A recent study has shed light on the elusive axion, a hypothetical particle that may hold the key to understanding dark matter, through the examination of white dwarfs—dense remnants of dead stars. Published in November 2025 on the open-access server arXiv, the research employed archival data from the Hubble Space Telescope to explore how these particles might influence the cooling processes of white dwarfs.
Initially proposed decades ago to address complexities in the strong nuclear force, axions were largely overlooked after early attempts to detect them in particle collider experiments yielded no results. However, renewed interest arose when theorists suggested that axions could potentially explain the enigma of dark matter. These particles, while largely invisible, could still have significant interactions within the universe.
Investigating White Dwarfs and Axions
The research team targeted white dwarfs due to their unique characteristics. These stellar remnants can contain a mass comparable to that of the sun compressed into a volume smaller than Earth. Supported by a phenomenon known as electron degeneracy pressure, white dwarfs resist collapse as their electrons occupy distinct quantum states, preventing them from sharing the same energy level.
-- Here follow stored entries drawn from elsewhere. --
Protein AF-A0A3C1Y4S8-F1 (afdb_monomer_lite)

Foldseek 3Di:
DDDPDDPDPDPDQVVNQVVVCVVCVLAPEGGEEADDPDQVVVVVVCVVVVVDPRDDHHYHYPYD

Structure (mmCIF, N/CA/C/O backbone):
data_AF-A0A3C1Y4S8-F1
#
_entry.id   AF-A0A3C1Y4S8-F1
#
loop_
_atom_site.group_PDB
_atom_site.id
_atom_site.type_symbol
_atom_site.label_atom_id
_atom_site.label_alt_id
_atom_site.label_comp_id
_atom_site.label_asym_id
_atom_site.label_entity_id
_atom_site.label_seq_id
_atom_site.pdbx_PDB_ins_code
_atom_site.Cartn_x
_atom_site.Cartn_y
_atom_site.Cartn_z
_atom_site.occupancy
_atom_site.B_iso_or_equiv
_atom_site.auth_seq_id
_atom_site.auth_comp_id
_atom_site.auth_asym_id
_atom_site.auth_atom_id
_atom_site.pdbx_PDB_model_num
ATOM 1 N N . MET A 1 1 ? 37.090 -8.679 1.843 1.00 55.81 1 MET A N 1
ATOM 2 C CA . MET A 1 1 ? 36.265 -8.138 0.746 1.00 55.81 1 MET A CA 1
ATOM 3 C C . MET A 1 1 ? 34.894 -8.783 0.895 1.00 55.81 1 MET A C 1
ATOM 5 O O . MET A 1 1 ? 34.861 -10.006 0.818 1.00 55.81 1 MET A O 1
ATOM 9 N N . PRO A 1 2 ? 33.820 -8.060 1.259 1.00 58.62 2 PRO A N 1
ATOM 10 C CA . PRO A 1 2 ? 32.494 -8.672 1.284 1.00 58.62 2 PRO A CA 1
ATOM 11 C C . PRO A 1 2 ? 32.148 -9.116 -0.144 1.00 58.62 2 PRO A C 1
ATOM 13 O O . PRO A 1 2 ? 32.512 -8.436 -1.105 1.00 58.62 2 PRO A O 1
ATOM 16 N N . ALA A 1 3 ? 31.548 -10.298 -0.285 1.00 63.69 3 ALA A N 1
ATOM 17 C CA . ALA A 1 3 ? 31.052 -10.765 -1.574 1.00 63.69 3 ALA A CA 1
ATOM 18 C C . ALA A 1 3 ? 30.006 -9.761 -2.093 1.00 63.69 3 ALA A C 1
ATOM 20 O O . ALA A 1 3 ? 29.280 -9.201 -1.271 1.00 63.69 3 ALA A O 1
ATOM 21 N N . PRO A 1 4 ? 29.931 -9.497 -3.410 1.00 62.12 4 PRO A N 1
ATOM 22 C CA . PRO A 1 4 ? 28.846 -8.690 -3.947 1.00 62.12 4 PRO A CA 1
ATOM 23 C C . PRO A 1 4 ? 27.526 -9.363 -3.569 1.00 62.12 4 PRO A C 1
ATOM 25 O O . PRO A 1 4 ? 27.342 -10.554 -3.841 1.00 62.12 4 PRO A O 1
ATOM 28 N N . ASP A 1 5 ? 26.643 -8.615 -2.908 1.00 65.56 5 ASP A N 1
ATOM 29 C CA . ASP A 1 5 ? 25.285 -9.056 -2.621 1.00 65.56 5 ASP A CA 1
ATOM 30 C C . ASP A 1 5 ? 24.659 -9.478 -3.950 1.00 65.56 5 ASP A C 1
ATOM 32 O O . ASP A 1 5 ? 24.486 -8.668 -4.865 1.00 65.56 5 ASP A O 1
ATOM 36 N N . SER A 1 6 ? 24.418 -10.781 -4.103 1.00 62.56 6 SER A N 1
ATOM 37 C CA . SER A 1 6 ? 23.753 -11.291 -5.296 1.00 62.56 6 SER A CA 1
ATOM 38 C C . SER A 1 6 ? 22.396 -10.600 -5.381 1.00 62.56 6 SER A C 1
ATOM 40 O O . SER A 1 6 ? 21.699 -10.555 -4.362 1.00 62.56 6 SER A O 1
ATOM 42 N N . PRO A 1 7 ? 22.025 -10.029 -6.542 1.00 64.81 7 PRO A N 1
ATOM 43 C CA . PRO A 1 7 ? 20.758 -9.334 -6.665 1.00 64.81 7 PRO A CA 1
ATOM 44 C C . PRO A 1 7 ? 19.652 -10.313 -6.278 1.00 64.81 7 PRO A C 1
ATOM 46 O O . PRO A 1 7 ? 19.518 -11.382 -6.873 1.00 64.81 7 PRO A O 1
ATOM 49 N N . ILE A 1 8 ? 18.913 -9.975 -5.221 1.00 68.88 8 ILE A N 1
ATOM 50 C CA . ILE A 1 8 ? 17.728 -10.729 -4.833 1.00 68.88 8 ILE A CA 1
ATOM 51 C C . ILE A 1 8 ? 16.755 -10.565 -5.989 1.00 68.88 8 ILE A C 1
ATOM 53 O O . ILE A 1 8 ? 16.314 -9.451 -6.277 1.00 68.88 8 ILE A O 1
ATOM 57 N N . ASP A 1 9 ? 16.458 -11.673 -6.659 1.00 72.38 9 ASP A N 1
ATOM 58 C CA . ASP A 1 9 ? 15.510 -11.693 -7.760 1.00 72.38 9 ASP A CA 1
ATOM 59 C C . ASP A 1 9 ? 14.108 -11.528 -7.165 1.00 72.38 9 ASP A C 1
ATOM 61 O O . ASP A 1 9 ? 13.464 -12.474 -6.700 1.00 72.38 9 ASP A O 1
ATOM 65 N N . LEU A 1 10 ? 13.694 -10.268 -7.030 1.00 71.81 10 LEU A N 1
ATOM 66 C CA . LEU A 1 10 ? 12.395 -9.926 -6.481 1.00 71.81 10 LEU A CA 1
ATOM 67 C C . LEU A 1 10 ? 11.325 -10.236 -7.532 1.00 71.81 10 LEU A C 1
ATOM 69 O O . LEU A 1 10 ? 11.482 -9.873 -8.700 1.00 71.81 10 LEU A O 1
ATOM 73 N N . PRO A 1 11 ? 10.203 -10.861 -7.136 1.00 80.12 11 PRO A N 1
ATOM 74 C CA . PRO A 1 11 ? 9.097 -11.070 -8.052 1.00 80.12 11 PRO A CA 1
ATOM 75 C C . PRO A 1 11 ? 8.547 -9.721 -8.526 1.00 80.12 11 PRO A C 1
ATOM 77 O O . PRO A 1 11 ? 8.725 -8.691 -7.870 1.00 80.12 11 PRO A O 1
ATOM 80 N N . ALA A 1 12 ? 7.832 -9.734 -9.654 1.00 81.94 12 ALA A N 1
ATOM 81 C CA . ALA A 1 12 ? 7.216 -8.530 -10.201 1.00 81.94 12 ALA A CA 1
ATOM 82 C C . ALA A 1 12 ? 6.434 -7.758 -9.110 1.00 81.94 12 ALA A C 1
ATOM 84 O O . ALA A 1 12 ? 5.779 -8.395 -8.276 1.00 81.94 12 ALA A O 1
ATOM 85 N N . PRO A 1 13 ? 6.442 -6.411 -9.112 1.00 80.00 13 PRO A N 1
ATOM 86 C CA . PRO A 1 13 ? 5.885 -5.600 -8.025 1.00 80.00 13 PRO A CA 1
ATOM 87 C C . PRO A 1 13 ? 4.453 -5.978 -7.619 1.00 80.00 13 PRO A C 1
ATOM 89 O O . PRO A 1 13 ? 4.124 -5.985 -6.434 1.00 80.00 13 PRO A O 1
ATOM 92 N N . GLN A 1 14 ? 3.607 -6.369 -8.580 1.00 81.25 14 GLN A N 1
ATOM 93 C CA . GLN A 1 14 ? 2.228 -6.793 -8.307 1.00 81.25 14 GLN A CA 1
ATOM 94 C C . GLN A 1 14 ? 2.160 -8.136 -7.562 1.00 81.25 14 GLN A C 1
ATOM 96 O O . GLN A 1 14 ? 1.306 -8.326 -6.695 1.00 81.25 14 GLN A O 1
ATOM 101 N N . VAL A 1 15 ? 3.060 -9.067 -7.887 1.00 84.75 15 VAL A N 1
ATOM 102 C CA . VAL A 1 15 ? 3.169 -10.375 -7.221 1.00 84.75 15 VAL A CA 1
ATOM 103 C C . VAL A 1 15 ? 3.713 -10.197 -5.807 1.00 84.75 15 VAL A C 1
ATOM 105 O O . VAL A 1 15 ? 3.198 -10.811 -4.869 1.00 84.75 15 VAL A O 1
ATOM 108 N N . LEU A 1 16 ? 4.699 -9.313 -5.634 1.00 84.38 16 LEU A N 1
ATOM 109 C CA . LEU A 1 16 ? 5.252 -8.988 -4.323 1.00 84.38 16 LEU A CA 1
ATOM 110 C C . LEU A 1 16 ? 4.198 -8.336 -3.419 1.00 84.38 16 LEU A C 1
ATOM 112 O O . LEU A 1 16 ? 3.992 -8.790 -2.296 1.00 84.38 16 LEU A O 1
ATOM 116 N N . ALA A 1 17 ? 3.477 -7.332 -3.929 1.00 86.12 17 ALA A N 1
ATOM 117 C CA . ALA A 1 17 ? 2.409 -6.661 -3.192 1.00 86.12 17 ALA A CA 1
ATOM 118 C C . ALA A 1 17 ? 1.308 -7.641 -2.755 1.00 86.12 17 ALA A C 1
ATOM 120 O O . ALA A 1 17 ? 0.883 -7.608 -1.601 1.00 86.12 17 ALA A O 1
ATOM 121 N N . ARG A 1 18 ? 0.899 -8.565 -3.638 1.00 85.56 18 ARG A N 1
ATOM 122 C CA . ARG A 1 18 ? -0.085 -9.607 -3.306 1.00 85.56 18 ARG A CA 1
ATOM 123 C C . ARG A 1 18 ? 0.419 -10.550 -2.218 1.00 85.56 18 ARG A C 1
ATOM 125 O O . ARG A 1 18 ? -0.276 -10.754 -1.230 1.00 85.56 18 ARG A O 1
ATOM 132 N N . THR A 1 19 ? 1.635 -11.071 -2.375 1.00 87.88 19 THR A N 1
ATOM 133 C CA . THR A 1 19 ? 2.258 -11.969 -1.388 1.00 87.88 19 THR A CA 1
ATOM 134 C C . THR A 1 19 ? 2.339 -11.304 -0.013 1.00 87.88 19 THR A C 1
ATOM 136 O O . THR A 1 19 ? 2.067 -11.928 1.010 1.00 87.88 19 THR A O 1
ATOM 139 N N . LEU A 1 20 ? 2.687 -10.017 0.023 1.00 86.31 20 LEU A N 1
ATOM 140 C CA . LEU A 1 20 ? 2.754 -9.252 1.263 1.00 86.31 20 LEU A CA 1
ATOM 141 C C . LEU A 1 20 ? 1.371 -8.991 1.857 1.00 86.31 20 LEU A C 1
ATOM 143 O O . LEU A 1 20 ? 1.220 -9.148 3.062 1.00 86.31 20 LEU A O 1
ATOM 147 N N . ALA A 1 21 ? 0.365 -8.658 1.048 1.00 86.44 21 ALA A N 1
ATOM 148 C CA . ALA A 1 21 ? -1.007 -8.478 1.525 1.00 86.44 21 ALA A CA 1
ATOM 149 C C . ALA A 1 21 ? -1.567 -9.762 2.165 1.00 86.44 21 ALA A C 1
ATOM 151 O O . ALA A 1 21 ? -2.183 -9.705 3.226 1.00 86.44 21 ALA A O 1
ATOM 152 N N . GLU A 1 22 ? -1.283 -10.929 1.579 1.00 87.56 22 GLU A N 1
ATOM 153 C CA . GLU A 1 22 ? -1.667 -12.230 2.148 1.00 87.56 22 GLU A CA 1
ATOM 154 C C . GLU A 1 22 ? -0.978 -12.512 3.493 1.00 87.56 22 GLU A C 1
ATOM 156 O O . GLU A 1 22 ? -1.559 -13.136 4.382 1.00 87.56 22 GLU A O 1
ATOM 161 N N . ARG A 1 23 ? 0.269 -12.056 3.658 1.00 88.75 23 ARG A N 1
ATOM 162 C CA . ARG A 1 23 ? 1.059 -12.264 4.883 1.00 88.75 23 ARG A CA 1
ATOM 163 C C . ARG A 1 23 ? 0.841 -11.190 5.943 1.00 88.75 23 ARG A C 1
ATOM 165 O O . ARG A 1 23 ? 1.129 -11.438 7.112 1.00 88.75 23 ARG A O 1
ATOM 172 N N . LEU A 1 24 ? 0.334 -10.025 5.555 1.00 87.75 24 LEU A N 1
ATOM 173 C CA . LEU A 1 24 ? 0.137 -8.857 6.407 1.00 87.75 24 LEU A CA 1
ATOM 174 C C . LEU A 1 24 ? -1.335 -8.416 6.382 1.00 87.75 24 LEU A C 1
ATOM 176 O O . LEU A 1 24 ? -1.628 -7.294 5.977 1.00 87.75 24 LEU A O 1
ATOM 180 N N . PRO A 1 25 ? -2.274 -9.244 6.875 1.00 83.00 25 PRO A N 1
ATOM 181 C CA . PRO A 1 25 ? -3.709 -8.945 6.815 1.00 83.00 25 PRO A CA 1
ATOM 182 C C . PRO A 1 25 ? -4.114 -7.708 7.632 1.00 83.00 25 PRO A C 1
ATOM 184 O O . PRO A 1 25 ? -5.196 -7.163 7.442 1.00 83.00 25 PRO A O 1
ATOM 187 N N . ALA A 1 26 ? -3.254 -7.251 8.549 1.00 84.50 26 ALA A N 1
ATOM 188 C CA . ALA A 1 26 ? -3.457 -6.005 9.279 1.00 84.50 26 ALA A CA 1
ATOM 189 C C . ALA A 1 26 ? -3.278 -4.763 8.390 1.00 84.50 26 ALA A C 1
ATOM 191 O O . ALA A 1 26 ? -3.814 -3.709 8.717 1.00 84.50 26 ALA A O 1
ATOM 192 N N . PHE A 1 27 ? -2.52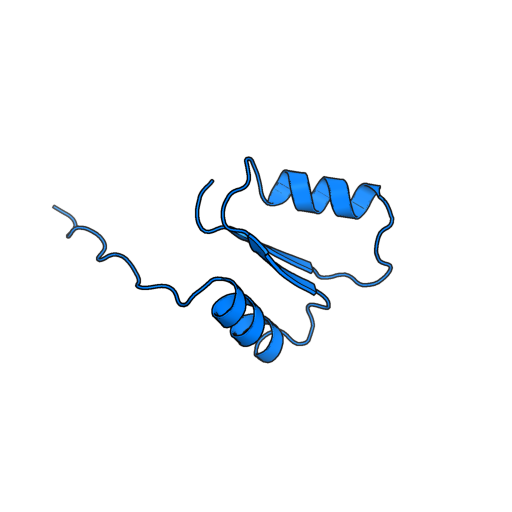7 -4.865 7.290 1.00 83.00 27 PHE A N 1
ATOM 193 C CA . PHE A 1 27 ? -2.320 -3.768 6.355 1.00 83.00 27 PHE A CA 1
ATOM 194 C C . PHE A 1 27 ? -3.454 -3.736 5.342 1.00 83.00 27 PHE A C 1
ATOM 196 O O . PHE A 1 27 ? -3.623 -4.651 4.543 1.00 83.00 27 PHE A O 1
ATOM 203 N N . GLN A 1 28 ? -4.226 -2.654 5.369 1.00 81.81 28 GLN A N 1
ATOM 204 C CA . GLN A 1 28 ? -5.401 -2.519 4.507 1.00 81.81 28 GLN A CA 1
ATOM 205 C C . GLN A 1 28 ? -5.022 -2.180 3.064 1.00 81.81 28 GLN A C 1
ATOM 207 O O . GLN A 1 28 ? -5.825 -2.359 2.154 1.00 81.81 28 GLN A O 1
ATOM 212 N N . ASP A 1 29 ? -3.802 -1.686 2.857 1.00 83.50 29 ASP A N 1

According to some models, axions could be produced when electrons move at extraordinary speeds, particularly within the confines of a white dwarf. If electrons were to generate axions, these particles would escape the white dwarf, subsequently draining energy and causing the star to cool more rapidly than expected.
To test this hypothesis, the researchers developed a sophisticated software model simulating the evolution of stars, incorporating the predicted effects of axion cooling on white dwarfs. This allowed them to establish expected temperatures for these stars based on their ages, both with and without the influence of axions.
Results from 47 Tucanae
The team then analyzed data from the globular cluster 47 Tucanae, a region where all white dwarfs formed around the same time, providing a substantial dataset for comparison. Despite their rigorous analysis, the researchers found no evidence supporting axion cooling within the white dwarf population of the cluster.
However, their findings established crucial limitations on the efficiency of electron-induced axion production. The results indicated that axions cannot be generated more effectively than once in every trillion interactions. While this does not eliminate the possibility of axions existing, it suggests that the interaction between electrons and axions is unlikely to be direct.
As researchers continue their search for these hypothetical particles, this study emphasizes the need for innovative methods to detect axions and further our understanding of dark matter and the universe’s fundamental structure.